WHAT THE TASK ASKS:
Which lines hold the string "acidophilum"? Copy each of them from the material below.

RECORDS SHOWN:
·····

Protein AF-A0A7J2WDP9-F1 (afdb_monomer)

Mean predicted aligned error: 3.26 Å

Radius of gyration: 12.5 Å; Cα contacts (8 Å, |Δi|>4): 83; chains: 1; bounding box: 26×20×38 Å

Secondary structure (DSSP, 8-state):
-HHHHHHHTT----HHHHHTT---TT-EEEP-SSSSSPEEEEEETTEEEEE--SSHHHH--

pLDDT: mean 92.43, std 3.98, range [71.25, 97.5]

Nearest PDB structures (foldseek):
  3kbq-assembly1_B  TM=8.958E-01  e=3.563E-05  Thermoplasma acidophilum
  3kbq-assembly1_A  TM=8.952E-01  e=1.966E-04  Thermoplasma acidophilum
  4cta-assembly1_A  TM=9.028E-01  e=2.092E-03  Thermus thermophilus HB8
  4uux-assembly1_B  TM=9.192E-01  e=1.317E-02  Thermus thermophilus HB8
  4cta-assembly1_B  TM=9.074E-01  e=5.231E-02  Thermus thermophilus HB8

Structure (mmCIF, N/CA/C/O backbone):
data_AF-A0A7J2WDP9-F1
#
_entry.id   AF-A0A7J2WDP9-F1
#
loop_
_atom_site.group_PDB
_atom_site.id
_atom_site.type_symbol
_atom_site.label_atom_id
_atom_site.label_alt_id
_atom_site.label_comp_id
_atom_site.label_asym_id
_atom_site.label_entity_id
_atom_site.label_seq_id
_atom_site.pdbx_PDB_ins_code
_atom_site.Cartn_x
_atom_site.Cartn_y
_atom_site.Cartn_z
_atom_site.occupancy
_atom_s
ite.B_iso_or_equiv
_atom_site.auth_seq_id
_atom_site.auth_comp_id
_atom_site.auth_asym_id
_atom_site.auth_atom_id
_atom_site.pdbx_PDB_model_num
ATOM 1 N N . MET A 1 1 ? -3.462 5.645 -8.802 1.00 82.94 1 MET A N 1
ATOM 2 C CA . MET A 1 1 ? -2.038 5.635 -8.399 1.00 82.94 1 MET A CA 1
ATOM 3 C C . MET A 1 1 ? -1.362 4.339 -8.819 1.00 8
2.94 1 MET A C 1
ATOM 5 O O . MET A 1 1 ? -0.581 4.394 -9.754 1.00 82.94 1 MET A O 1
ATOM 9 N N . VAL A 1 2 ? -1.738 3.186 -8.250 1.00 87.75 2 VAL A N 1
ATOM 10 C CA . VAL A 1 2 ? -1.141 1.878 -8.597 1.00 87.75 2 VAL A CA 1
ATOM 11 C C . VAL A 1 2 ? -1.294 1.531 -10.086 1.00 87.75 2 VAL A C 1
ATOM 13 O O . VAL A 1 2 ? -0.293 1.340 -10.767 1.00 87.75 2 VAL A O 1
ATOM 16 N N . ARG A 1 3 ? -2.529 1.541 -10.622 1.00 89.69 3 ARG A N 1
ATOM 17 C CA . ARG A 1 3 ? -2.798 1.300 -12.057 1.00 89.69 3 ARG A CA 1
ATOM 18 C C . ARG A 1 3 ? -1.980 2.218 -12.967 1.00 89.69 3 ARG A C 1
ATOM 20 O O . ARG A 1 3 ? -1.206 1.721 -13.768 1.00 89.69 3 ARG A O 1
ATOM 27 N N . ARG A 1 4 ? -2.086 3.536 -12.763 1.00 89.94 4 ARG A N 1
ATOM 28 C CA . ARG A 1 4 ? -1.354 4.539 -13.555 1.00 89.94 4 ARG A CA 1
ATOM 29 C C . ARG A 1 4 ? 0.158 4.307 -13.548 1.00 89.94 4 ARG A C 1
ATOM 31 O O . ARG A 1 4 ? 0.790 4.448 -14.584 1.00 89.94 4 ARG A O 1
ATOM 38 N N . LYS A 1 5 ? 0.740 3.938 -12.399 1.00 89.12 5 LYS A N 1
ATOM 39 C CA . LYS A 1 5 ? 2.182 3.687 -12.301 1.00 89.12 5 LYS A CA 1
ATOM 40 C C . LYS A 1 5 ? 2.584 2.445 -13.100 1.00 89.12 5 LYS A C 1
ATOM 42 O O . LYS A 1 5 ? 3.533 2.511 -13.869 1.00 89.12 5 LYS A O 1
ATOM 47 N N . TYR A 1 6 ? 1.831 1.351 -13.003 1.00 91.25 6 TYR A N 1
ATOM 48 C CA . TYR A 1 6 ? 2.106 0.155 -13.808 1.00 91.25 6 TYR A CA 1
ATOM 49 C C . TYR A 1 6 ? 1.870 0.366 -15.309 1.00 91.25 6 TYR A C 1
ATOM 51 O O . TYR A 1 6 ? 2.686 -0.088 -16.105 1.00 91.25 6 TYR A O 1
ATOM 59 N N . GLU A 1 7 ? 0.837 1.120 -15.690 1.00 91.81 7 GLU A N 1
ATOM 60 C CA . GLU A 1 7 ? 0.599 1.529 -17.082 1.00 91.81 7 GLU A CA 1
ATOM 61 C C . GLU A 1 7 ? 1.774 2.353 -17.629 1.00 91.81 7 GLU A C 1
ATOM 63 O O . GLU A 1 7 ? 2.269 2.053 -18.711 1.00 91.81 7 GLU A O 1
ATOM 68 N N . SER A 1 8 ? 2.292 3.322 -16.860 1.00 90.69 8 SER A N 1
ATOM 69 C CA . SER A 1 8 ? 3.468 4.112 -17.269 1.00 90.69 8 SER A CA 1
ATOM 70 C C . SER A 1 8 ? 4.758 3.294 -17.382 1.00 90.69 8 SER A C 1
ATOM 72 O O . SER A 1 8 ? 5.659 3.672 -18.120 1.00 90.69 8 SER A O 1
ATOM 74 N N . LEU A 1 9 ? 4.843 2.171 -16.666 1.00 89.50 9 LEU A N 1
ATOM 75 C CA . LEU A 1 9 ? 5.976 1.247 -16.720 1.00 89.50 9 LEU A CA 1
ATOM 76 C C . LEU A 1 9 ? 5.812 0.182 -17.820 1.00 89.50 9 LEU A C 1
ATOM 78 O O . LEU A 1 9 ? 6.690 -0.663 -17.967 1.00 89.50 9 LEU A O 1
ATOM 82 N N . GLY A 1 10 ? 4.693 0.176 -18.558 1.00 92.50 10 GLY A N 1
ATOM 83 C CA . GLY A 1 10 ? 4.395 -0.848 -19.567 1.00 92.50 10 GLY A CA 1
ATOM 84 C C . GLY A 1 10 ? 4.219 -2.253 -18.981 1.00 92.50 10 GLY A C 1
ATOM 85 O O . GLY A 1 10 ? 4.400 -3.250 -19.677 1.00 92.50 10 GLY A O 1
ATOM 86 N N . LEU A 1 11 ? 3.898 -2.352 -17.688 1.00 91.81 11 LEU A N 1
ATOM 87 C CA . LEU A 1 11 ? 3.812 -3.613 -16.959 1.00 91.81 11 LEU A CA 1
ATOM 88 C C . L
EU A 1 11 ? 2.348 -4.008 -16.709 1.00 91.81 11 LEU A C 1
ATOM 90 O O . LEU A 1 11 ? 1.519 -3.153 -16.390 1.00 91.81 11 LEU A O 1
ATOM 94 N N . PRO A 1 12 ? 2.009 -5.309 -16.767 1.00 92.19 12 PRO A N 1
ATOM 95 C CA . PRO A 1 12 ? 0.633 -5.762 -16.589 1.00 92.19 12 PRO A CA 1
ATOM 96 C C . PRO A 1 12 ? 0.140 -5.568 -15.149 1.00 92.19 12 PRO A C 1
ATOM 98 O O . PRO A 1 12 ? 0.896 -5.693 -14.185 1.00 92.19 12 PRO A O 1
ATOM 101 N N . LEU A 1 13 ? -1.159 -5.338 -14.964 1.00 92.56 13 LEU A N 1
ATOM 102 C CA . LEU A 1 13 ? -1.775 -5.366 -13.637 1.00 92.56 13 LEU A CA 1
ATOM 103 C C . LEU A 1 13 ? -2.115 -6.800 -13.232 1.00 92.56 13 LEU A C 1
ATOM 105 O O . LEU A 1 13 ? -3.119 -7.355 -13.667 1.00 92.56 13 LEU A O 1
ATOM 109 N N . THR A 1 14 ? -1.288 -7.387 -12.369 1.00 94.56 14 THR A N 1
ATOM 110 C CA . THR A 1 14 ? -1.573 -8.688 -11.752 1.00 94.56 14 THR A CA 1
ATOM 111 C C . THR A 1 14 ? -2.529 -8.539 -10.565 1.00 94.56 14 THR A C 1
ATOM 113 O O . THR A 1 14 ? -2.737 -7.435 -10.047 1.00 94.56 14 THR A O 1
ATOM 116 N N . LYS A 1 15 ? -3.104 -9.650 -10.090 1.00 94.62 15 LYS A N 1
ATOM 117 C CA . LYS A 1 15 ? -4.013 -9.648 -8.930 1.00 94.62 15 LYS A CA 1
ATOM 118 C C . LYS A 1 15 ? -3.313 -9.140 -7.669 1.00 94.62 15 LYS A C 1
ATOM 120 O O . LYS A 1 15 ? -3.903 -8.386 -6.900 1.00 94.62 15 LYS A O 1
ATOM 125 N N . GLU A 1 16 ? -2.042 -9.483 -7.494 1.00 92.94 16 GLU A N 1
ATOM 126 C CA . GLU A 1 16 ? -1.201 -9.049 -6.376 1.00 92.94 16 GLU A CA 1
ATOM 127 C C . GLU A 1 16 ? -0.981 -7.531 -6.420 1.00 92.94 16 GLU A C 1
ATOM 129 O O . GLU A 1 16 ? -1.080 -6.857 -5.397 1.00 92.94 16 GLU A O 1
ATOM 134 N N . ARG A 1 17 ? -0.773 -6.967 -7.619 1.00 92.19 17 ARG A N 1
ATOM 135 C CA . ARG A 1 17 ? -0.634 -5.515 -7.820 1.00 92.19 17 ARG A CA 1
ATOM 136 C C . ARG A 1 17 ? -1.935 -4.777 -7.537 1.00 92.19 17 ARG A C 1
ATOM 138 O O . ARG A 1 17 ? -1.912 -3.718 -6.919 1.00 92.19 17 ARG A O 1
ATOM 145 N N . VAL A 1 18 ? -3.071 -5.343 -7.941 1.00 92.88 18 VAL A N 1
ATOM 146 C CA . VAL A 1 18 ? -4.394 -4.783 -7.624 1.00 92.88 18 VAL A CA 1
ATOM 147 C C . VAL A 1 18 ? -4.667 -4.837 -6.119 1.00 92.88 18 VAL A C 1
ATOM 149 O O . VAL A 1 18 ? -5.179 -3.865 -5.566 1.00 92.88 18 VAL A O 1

·····

TASK OUTPUT:
  3kbq-assembly1_B  TM=8.958E-01  e=3.563E-05  Thermoplasma acidophilum
  3kbq-assembly1_A  TM=8.952E-01  e=1.966E-04  Thermoplasma acidophilum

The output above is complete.